Stateful components belong to the namespace they're declared in. To create a component we need to reference the mount.core/defstate macro in the namespace definition and then use it as follows:

(ns myapp.resource
  (:require [mount.core :refer [defstate]]))

(defn connect []
  ;;open-a-remote-connection should return the connection instance
  {:state :connected})
  
(defn disconnect [conn]
  (assoc conn :state :disconnected))

(defstate conn
  :start (connect)
  :stop (disconnect conn))

When the component is started the function bound to the :start key will be called. It's result will be used as the value for the state. In the example above, the conn will contain the map returned by the connect function.

When the component is shut down then the function bound to the :stop key is called. This function must accept the current state of the var. The function is expected to clean up any external resources before the component is shutdown.

The component dependencies are inferred from the namespace hierarchy. If namespace a references namespace b then the component specified using defstate in namespace b will be started before the one specified in namespace a. When the system is shutdown the :stop functions for each state are called in the reverse order.

For example, we may have one namespace that loads the configuration and another that used the configuration to connect to a database. This could be expressed as follows:

(ns <app>.config
  (:require [cprop.core :refer [load-config]]
            [cprop.source :refer [from-resource]]
            [mount.core :refer [args defstate]]))

(defstate env :start (load-config :merge [(args)]))

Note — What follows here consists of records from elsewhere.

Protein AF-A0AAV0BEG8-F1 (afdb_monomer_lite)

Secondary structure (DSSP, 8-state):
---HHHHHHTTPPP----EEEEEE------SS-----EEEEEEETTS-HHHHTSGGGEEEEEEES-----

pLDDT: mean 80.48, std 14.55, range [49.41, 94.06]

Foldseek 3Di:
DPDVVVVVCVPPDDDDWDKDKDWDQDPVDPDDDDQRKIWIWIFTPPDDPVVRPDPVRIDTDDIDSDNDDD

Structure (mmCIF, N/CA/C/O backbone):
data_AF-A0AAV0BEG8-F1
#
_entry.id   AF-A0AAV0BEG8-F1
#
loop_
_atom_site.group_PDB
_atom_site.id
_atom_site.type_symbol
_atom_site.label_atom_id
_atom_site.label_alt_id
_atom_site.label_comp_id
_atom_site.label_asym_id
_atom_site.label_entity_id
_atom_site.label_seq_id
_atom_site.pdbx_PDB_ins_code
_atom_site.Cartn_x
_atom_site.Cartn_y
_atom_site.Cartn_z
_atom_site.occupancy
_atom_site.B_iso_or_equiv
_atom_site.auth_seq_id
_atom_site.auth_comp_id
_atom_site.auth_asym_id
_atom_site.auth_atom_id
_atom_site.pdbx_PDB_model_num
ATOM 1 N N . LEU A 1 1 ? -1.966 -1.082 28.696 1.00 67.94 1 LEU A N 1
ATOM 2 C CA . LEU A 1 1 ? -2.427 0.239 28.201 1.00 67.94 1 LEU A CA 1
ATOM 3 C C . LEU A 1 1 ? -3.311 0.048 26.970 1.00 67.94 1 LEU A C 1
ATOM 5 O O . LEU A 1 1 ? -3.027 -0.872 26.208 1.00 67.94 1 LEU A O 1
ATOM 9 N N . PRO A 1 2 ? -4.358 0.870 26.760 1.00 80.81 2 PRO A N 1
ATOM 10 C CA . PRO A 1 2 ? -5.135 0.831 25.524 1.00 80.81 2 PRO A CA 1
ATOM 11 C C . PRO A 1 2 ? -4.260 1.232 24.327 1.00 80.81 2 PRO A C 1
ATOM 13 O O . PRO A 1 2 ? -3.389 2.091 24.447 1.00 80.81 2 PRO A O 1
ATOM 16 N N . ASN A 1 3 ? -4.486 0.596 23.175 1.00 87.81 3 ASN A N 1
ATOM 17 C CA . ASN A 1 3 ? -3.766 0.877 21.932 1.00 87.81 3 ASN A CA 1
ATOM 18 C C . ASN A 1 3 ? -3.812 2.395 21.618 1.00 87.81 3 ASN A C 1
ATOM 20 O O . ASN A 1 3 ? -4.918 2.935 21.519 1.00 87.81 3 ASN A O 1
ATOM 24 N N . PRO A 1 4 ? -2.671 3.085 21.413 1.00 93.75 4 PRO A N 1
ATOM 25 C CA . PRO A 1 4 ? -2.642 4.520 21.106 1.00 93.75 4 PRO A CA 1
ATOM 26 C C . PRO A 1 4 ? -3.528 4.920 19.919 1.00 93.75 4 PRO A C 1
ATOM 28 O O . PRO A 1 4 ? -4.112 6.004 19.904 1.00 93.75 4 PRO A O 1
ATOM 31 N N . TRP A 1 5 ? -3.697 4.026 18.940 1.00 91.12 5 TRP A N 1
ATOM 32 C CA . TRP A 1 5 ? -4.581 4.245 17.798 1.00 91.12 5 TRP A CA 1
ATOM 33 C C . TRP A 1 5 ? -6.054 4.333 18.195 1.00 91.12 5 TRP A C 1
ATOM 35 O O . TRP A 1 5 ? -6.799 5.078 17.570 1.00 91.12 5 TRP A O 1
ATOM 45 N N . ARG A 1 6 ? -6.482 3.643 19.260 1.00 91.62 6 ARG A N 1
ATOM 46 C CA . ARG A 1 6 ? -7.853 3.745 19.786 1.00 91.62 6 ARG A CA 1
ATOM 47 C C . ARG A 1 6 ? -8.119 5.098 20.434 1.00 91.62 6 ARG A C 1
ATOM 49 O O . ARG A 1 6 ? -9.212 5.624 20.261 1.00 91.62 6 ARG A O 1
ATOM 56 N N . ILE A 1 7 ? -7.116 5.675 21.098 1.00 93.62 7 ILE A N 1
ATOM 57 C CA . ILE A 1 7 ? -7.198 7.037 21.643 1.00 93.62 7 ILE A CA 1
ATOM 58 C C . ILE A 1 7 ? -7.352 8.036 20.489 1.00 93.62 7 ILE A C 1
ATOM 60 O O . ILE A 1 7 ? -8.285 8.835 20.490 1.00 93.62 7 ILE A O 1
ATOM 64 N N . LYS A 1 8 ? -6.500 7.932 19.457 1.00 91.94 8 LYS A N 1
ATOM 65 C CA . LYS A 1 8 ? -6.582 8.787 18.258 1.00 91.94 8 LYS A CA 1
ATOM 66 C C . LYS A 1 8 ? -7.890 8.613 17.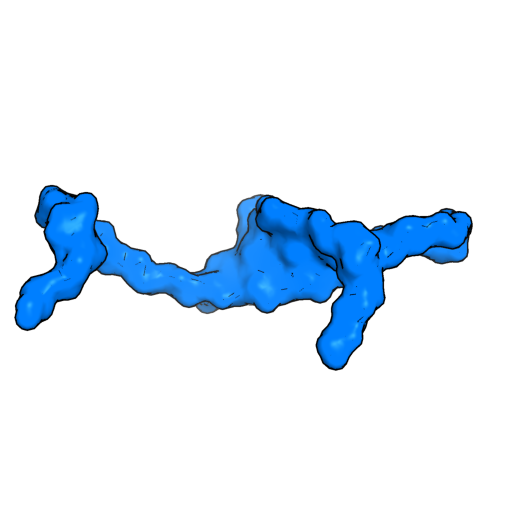479 1.00 91.94 8 LYS A C 1
ATOM 68 O O . LYS A 1 8 ? -8.375 9.573 16.894 1.00 91.94 8 LYS A O 1
ATOM 73 N N . ALA A 1 9 ? -8.459 7.409 17.457 1.00 93.06 9 ALA A N 1
ATOM 74 C CA . ALA A 1 9 ? -9.672 7.122 16.700 1.00 93.06 9 ALA A CA 1
ATOM 75 C C . ALA A 1 9 ? -10.943 7.737 17.308 1.00 93.06 9 ALA A C 1
ATOM 77 O O . ALA A 1 9 ? -11.926 7.854 16.587 1.00 93.06 9 ALA A O 1
ATOM 78 N N . GLN A 1 10 ? -10.955 8.123 18.593 1.00 94.06 10 GLN A N 1
ATOM 79 C CA . GLN A 1 10 ? -12.099 8.789 19.245 1.00 94.06 10 GLN A CA 1
ATOM 80 C C . GLN A 1 10 ? -13.448 8.083 18.990 1.00 94.06 10 GLN A C 1
ATOM 82 O O . GLN A 1 10 ? -14.426 8.689 18.561 1.00 94.06 10 GLN A O 1
ATOM 87 N N . GLY A 1 11 ? -13.483 6.762 19.186 1.00 91.94 11 GLY A N 1
ATOM 88 C CA . GLY A 1 11 ? -14.681 5.943 18.953 1.00 91.94 11 GLY A CA 1
ATOM 89 C C . GLY A 1 11 ? -14.943 5.563 17.489 1.00 91.94 11 GLY A C 1
ATOM 90 O O . GLY A 1 11 ? -15.840 4.766 17.225 1.00 91.94 11 GLY A O 1
ATOM 91 N N . ARG A 1 12 ? -14.148 6.050 16.526 1.00 93.50 12 ARG A N 1
ATOM 92 C CA . ARG A 1 12 ? -14.250 5.646 15.115 1.00 93.50 12 ARG A CA 1
ATOM 93 C C . ARG A 1 12 ? -13.726 4.227 14.893 1.00 93.50 12 ARG A C 1
ATOM 95 O O . ARG A 1 12 ? -12.816 3.743 15.575 1.00 93.50 12 ARG A O 1
ATOM 102 N N . MET A 1 13 ? -14.288 3.565 13.884 1.00 91.75 13 MET A N 1
ATOM 103 C CA . MET A 1 13 ? -13.835 2.250 13.439 1.00 91.75 13 MET A CA 1
ATOM 104 C C . MET A 1 13 ? -12.432 2.354 12.830 1.00 91.75 13 MET A C 1
ATOM 106 O O . MET A 1 13 ? -12.217 3.085 11.867 1.00 91.75 13 MET A O 1
ATOM 110 N N . ILE A 1 14 ? -11.492 1.581 13.370 1.00 91.94 14 ILE A N 1
ATOM 111 C CA . ILE A 1 14 ? -10.156 1.407 12.793 1.00 91.94 14 ILE A CA 1
ATOM 112 C C . ILE A 1 14 ? -10.221 0.221 11.835 1.00 91.94 14 ILE A C 1
ATOM 114 O O . ILE A 1 14 ? -10.621 -0.869 12.245 1.00 91.94 14 ILE A O 1
ATOM 118 N N . ARG A 1 15 ? -9.829 0.428 10.575 1.00 88.12 15 ARG A N 1
ATOM 119 C CA . ARG A 1 15 ? -9.704 -0.639 9.577 1.00 88.12 15 ARG A CA 1
ATOM 120 C C . ARG A 1 15 ? -8.232 -0.878 9.283 1.00 88.12 15 ARG A C 1
ATOM 122 O O . ARG A 1 15 ? -7.509 0.057 8.954 1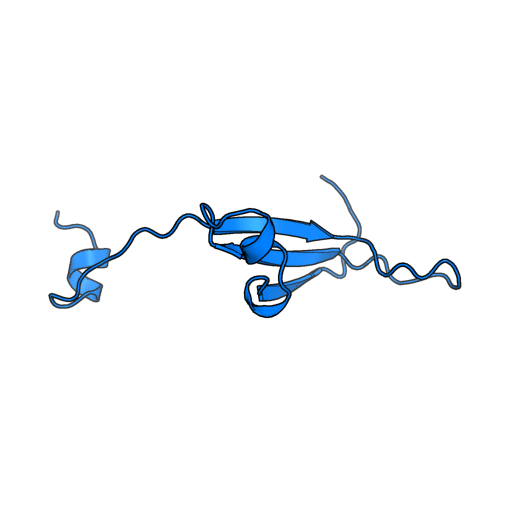.00 88.12 15 ARG A O 1
ATOM 129 N N . HIS A 1 16 ? -7.807 -2.128 9.402 1.00 87.38 16 HIS A N 1
ATOM 130 C CA . HIS A 1 16 ? -6.507 -2.558 8.912 1.00 87.38 16 HIS A CA 1
ATOM 131 C C . HIS A 1 16 ? -6.663 -2.891 7.436 1.00 87.38 16 HIS A C 1
ATOM 133 O O . HIS A 1 16 ? -7.441 -3.774 7.082 1.00 87.38 16 HIS A O 1
ATOM 139 N N . ILE A 1 17 ? -5.970 -2.138 6.590 1.00 87.06 17 ILE A N 1
ATOM 140 C CA . ILE A 1 17 ? -6.024 -2.303 5.144 1.00 87.06 17 ILE A CA 1
ATOM 141 C C . ILE A 1 17 ? -4.636 -2.761 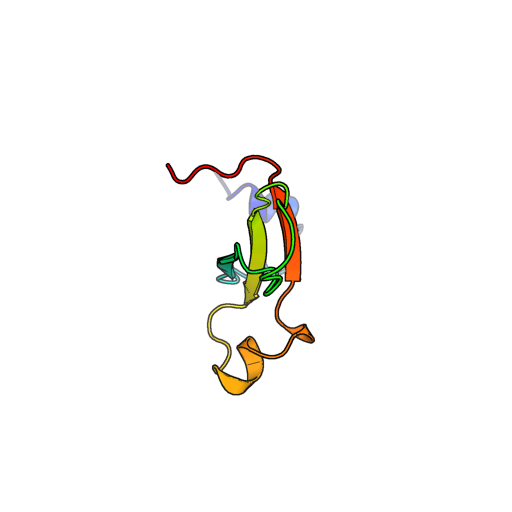4.704 1.00 87.06 17 ILE A C 1
ATOM 143 O O . ILE A 1 17 ? -3.675 -2.015 4.907 1.00 87.06 17 ILE A O 1
ATOM 147 N N . PRO A 1 18 ? -4.498 -3.982 4.169 1.00 90.69 18 PRO A N 1
ATOM 148 C CA . PRO A 1 18 ? -3.225 -4.438 3.646 1.00 90.69 18 PRO A CA 1
ATOM 149 C C . P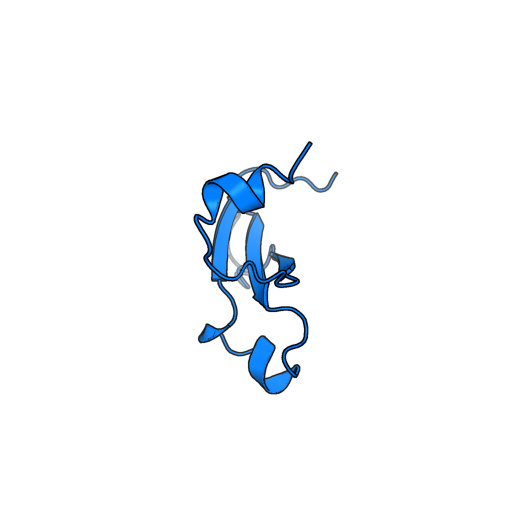RO A 1 18 ? -2.900 -3.656 2.365 1.00 90.69 18 PRO A C 1
ATOM 151 O O . PRO A 1 18 ? -3.779 -3.374 1.548 1.00 90.69 18 PRO A O 1
ATOM 154 N N . LEU A 1 19 ? -1.634 -3.281 2.211 1.00 92.50 19 LEU A N 1
ATOM 155 C CA . LEU A 1 19 ? -1.142 -2.487 1.090 1.00 92.50 19 LEU A CA 1
ATOM 156 C C . LEU A 1 19 ? -0.048 -3.267 0.371 1.00 92.50 19 LEU A C 1
ATOM 158 O O . LEU A 1 19 ? 0.873 -3.773 1.011 1.00 92.50 19 LEU A O 1
ATOM 162 N N . ASN A 1 20 ? -0.146 -3.330 -0.951 1.00 91.25 20 ASN A N 1
ATOM 163 C CA . ASN A 1 20 ? 0.936 -3.782 -1.808 1.00 91.25 20 ASN A CA 1
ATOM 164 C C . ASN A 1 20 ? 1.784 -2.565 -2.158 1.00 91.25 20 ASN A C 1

The <app>.config namespace loads the config into the env state var. We can now access this config in a different namespace:

(ns app.db
  (:require [mount.core :refer [defstate]]
            [app.config :refer [env]]))

(defn connect! [config] ...)

(defn disconnect! [conn] ...)

(defstate conn :start (connect! env)
               :stop (disconnect! conn))

The component hierarchy is initialized by calling mount.core/start and stopped with mount.core/stop. This is done by the <app>.core/start-app and <app>.core/stop-app functions respectively.

Luminus provides an <app>.user namespace found in the env/dev/clj/user.clj file. This namespace provides convenience functions for starting and stopping the application states from the REPL:

(ns user
  (:require [mount.core :as mount]
            [<app>.config :refer [env]]
            <app>.core))

(defn start []
  (mount/start-without #'<<project-ns>>.core/repl-server))

(defn stop []
  (mount/stop-except #'<<project-ns>>.core/repl-server))

(defn restart []
  (stop)
  (start))

The states can be started selectively by explicitly providing the namespaces to be started and stopped to the start and stop functions:

(mount.core/start #'app.config #'app.db)

(mount.core/stop #'app.config #'app.db)

Alternatively, it's possible to specify the namespaces that should be omitted from the lifecycle using the start-without function:

(start-without #'app.db)

Finally, the states can be replaced by alternate ones such as mock states for testing using the start-with function:

(start-with #'app.db #'app.test.mock-db)

In the above example, the app.db will be replaced by the app.test.mock-db when the the components are loaded.

Please see the official documentation for further details on using mount.